Task objective
Each line from the start of the data below through the one containing "ATOM 44 C CA" must be reproduced exactly.
[Entries supplied]
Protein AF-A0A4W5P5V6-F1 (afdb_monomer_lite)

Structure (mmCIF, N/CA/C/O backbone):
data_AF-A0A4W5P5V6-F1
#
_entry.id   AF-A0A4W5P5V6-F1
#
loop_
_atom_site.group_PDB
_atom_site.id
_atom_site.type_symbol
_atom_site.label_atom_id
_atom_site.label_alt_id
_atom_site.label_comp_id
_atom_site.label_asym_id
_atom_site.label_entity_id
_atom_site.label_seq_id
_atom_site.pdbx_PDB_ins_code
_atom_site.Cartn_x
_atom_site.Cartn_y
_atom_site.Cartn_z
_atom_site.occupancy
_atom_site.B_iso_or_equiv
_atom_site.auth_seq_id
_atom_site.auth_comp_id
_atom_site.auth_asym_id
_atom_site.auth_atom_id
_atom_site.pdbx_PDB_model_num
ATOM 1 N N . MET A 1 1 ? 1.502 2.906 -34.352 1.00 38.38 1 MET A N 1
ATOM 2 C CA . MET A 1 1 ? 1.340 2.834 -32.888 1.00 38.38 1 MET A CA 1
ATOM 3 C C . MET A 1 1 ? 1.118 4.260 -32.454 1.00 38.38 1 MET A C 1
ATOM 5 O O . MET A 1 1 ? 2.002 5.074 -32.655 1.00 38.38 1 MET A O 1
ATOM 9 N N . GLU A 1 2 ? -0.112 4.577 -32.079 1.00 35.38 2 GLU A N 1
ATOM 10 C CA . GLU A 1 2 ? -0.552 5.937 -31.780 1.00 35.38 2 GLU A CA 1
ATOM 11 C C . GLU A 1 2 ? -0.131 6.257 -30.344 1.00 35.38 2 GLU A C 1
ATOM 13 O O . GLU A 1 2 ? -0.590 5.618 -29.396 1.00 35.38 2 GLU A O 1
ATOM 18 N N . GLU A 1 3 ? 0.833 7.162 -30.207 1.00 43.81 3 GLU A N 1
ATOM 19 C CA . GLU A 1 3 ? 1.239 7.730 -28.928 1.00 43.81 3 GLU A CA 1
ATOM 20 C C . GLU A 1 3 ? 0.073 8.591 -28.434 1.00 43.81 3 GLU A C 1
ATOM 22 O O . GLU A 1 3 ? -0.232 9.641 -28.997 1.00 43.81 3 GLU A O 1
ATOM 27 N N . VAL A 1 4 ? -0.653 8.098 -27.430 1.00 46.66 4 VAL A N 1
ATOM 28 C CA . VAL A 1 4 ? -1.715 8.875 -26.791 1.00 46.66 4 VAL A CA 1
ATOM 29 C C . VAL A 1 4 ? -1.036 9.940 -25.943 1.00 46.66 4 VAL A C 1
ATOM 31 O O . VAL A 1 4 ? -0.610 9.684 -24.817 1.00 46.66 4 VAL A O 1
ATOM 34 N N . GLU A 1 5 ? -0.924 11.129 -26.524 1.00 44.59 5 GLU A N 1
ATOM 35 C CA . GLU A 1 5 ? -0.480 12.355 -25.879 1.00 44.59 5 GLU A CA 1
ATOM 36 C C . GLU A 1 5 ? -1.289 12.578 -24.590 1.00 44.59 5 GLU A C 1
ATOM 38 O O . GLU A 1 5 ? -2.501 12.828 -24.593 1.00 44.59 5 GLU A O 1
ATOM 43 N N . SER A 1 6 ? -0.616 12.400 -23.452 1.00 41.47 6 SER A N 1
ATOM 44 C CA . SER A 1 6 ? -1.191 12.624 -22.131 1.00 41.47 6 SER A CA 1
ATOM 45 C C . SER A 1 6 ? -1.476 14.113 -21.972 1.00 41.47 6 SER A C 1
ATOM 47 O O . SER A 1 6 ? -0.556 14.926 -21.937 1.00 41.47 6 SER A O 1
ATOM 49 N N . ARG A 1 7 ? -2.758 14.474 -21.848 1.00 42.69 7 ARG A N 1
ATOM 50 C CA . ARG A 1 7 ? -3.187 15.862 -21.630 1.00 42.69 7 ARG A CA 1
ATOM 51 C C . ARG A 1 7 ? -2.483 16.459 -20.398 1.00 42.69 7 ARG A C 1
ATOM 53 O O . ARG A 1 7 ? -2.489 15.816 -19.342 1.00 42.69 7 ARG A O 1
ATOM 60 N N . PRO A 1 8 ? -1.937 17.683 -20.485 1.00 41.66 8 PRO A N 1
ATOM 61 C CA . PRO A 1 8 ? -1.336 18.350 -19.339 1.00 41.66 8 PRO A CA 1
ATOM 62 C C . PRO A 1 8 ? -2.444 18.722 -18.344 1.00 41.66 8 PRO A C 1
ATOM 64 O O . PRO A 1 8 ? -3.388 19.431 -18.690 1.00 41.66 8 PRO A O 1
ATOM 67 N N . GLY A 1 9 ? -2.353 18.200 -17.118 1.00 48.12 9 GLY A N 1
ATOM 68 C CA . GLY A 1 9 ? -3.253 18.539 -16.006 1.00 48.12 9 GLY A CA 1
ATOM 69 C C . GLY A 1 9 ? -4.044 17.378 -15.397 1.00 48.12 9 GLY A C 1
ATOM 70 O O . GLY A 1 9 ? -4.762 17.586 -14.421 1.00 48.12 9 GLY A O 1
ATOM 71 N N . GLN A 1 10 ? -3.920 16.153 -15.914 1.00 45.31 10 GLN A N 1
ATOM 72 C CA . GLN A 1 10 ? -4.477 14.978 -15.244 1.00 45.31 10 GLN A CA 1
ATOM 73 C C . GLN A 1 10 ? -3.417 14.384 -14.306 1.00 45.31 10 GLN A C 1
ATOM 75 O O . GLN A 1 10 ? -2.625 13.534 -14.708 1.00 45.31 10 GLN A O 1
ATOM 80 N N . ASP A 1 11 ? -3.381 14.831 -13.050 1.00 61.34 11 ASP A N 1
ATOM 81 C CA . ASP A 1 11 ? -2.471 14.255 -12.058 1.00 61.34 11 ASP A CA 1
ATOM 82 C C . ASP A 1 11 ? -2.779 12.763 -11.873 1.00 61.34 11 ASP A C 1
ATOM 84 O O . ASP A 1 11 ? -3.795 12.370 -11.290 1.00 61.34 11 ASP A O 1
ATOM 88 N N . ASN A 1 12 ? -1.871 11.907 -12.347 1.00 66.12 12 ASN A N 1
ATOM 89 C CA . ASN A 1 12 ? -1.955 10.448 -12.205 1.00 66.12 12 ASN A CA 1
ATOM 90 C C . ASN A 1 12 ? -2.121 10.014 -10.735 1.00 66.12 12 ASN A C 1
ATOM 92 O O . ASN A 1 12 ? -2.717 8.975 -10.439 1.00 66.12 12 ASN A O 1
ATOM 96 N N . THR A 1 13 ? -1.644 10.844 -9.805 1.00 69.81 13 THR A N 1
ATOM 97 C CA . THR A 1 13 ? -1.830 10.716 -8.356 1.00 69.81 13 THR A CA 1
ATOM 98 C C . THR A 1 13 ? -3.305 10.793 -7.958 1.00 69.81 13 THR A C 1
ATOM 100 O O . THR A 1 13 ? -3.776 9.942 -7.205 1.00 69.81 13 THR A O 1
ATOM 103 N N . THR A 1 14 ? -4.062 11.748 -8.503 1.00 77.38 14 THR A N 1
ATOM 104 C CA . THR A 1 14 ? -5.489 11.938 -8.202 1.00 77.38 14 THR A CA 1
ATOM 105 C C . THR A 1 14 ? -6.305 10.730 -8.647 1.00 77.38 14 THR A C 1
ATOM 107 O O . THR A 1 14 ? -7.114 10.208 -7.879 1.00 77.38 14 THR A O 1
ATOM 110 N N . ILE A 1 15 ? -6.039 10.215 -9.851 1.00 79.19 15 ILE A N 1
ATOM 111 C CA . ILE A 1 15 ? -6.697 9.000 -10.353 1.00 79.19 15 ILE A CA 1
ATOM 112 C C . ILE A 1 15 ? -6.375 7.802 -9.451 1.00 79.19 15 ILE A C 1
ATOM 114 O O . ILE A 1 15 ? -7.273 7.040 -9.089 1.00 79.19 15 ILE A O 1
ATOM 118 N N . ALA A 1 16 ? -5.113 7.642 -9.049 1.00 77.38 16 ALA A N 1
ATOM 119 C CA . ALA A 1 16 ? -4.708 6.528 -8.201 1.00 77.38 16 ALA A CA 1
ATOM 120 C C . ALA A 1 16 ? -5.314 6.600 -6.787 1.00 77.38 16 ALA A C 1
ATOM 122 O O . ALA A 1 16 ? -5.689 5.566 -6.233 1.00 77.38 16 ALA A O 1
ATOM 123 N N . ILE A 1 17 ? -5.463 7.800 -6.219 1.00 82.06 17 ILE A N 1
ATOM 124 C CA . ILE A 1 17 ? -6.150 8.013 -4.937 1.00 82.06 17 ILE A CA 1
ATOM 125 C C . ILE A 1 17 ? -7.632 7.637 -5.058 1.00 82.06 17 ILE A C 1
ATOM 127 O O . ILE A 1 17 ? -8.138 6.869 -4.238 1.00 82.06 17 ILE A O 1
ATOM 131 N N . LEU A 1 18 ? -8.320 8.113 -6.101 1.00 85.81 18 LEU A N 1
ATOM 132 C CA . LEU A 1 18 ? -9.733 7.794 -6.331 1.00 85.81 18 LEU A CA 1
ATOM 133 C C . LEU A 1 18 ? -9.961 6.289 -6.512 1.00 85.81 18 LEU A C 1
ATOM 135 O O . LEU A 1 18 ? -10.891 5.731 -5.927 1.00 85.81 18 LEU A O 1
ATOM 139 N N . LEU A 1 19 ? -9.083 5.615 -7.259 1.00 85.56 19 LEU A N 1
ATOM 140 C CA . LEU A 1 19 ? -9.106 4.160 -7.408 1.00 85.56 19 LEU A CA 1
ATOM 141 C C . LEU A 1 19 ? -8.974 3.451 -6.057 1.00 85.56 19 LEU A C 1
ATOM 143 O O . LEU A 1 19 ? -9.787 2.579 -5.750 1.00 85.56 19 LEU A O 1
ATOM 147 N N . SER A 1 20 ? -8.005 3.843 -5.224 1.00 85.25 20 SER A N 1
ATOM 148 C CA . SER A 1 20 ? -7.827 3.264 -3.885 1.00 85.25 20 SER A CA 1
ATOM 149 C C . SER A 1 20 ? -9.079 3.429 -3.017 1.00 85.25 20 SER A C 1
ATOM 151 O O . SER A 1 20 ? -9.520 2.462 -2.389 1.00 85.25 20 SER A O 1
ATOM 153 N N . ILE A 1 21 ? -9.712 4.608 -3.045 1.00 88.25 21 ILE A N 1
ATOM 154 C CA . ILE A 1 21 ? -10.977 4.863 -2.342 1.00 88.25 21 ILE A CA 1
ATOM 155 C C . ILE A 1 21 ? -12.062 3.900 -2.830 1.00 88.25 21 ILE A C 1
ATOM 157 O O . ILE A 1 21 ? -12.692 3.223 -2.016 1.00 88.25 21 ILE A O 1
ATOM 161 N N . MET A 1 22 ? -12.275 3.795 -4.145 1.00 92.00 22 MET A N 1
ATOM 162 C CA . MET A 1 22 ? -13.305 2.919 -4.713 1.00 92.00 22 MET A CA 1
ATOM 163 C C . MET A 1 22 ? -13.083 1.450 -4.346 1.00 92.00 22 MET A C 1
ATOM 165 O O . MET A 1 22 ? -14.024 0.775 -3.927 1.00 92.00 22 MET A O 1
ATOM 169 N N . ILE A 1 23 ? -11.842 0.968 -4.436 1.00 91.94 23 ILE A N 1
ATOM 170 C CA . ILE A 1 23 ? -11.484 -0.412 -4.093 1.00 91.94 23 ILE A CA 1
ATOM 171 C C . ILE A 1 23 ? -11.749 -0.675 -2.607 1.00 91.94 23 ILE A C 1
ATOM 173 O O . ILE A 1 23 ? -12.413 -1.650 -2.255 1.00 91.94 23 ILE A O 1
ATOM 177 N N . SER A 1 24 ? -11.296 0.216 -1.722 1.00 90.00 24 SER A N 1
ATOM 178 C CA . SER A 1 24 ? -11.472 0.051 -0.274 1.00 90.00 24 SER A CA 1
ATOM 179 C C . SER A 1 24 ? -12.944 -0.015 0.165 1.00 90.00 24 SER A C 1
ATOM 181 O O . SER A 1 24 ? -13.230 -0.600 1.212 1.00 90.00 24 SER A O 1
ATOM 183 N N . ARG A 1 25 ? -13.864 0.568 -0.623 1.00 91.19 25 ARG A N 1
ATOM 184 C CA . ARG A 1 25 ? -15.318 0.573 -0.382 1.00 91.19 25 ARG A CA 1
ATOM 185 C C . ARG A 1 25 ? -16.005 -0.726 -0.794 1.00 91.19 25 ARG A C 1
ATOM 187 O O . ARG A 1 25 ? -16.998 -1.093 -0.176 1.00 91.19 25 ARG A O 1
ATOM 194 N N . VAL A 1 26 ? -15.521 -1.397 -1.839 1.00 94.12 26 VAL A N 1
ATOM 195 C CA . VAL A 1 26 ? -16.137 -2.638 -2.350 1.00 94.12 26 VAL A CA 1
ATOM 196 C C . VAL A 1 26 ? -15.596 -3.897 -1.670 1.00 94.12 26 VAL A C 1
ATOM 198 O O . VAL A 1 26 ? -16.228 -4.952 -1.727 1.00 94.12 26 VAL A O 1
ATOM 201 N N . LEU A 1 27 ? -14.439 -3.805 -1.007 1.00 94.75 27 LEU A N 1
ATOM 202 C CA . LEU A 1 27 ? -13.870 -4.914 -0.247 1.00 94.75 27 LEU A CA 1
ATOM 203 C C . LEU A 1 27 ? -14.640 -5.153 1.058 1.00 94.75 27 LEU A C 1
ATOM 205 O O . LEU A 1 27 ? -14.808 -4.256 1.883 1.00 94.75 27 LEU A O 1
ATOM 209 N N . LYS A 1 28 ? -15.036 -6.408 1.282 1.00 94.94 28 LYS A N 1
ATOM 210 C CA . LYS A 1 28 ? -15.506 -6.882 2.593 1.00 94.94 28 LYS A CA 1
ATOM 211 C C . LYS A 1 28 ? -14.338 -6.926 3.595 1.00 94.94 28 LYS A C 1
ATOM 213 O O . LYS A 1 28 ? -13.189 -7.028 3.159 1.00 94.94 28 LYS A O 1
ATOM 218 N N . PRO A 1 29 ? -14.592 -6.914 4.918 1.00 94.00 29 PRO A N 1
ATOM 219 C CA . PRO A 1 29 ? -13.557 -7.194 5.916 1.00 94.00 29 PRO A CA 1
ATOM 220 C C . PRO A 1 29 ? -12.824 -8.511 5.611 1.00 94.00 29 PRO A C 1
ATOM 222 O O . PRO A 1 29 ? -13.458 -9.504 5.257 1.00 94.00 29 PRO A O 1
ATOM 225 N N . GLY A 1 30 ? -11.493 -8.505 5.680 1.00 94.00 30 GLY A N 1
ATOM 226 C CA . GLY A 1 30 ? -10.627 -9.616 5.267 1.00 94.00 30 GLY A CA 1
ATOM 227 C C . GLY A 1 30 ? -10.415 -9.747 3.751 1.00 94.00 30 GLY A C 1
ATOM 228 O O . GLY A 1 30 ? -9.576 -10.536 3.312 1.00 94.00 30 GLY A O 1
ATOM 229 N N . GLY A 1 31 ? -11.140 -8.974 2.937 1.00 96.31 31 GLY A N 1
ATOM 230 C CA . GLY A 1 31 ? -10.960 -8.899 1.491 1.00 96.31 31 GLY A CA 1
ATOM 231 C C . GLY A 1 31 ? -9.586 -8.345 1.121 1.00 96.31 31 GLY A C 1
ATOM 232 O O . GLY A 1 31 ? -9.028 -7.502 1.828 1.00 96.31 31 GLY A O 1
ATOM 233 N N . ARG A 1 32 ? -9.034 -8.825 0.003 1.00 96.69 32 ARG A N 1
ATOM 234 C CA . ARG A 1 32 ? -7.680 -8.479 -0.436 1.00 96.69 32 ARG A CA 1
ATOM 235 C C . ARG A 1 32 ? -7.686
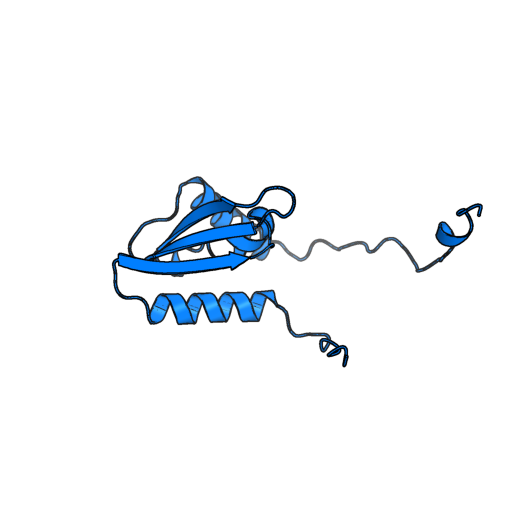 -7.833 -1.809 1.00 96.69 32 ARG A C 1
ATOM 237 O O . ARG A 1 32 ? -8.298 -8.358 -2.734 1.00 96.69 32 ARG A O 1
ATOM 244 N N . PHE A 1 33 ? -6.947 -6.740 -1.939 1.00 95.44 33 PHE A N 1
ATOM 245 C CA . PHE A 1 33 ? -6.585 -6.156 -3.222 1.00 95.44 33 PHE A CA 1
ATOM 246 C C . PHE A 1 33 ? -5.119 -6.463 -3.525 1.00 95.44 33 PHE A C 1
ATOM 248 O O . PHE A 1 33 ? -4.249 -6.287 -2.671 1.00 95.44 33 PHE A O 1
ATOM 255 N N . LEU A 1 34 ? -4.858 -6.965 -4.733 1.00 95.25 34 LEU A N 1
ATOM 256 C CA . LEU A 1 34 ? -3.516 -7.250 -5.222 1.00 95.25 34 LEU A CA 1
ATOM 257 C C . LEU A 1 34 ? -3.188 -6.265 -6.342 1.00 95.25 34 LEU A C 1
[/Entries supplied]
Exercise solution
Protein AF-A0A4W5P5V6-F1 (afdb_monomer_lite)

Structure (mmCIF, N/CA/C/O backbone):
data_AF-A0A4W5P5V6-F1
#
_entry.id   AF-A0A4W5P5V6-F1
#
loop_
_atom_site.group_PDB
_atom_site.id
_atom_site.type_symbol
_atom_site.label_atom_id
_atom_site.label_alt_id
_atom_site.label_comp_id
_atom_site.label_asym_id
_atom_site.label_entity_id
_atom_site.label_seq_id
_atom_site.pdbx_PDB_ins_code
_atom_site.Cartn_x
_atom_site.Cartn_y
_atom_site.Cartn_z
_atom_site.occupancy
_atom_site.B_iso_or_equiv
_atom_site.auth_seq_id
_atom_site.auth_comp_id
_atom_site.auth_asym_id
_atom_site.auth_atom_id
_atom_site.pdbx_PDB_model_num
ATOM 1 N N . MET A 1 1 ? 1.502 2.906 -34.352 1.00 38.38 1 MET A N 1
ATOM 2 C CA . MET A 1 1 ? 1.340 2.834 -32.888 1.00 38.38 1 MET A CA 1
ATOM 3 C C . MET A 1 1 ? 1.118 4.260 -32.454 1.00 38.38 1 MET A C 1
ATOM 5 O O . MET A 1 1 ? 2.002 5.074 -32.655 1.00 38.38 1 MET A O 1
ATOM 9 N N . GLU A 1 2 ? -0.112 4.577 -32.079 1.00 35.38 2 GLU A N 1
ATOM 10 C CA . GLU A 1 2 ? -0.552 5.937 -31.780 1.00 35.38 2 GLU A CA 1
ATOM 11 C C . GLU A 1 2 ? -0.131 6.257 -30.344 1.00 35.38 2 GLU A C 1
ATOM 13 O O . GLU A 1 2 ? -0.590 5.618 -29.396 1.00 35.38 2 GLU A O 1
ATOM 18 N N . GLU A 1 3 ? 0.833 7.162 -30.207 1.00 43.81 3 GLU A N 1
ATOM 19 C CA . GLU A 1 3 ? 1.239 7.730 -28.928 1.00 43.81 3 GLU A CA 1
ATOM 20 C C . GLU A 1 3 ? 0.073 8.591 -28.434 1.00 43.81 3 GLU A C 1
ATOM 22 O O . GLU A 1 3 ? -0.232 9.641 -28.997 1.00 43.81 3 GLU A O 1
ATOM 27 N N . VAL A 1 4 ? -0.653 8.098 -27.430 1.00 46.66 4 VAL A N 1
ATOM 28 C CA . VAL A 1 4 ? -1.715 8.875 -26.791 1.00 46.66 4 VAL A CA 1
ATOM 29 C C . VAL A 1 4 ? -1.036 9.940 -25.943 1.00 46.66 4 VAL A C 1
ATOM 31 O O . VAL A 1 4 ? -0.610 9.684 -24.817 1.00 46.66 4 VAL A O 1
ATOM 34 N N . GLU A 1 5 ? -0.924 11.129 -26.524 1.00 44.59 5 GLU A N 1
ATOM 35 C CA . GLU A 1 5 ? -0.480 12.355 -25.879 1.00 44.59 5 GLU A CA 1
ATOM 36 C C . GLU A 1 5 ? -1.289 12.578 -24.590 1.00 44.59 5 GLU A C 1
ATOM 38 O O . GLU A 1 5 ? -2.501 12.828 -24.593 1.00 44.59 5 GLU A O 1
ATOM 43 N N . SER A 1 6 ? -0.616 12.400 -23.452 1.00 41.47 6 SER A N 1
ATOM 44 C CA . SER A 1 6 ? -1.191 12.624 -22.131 1.00 41.47 6 SER A CA 1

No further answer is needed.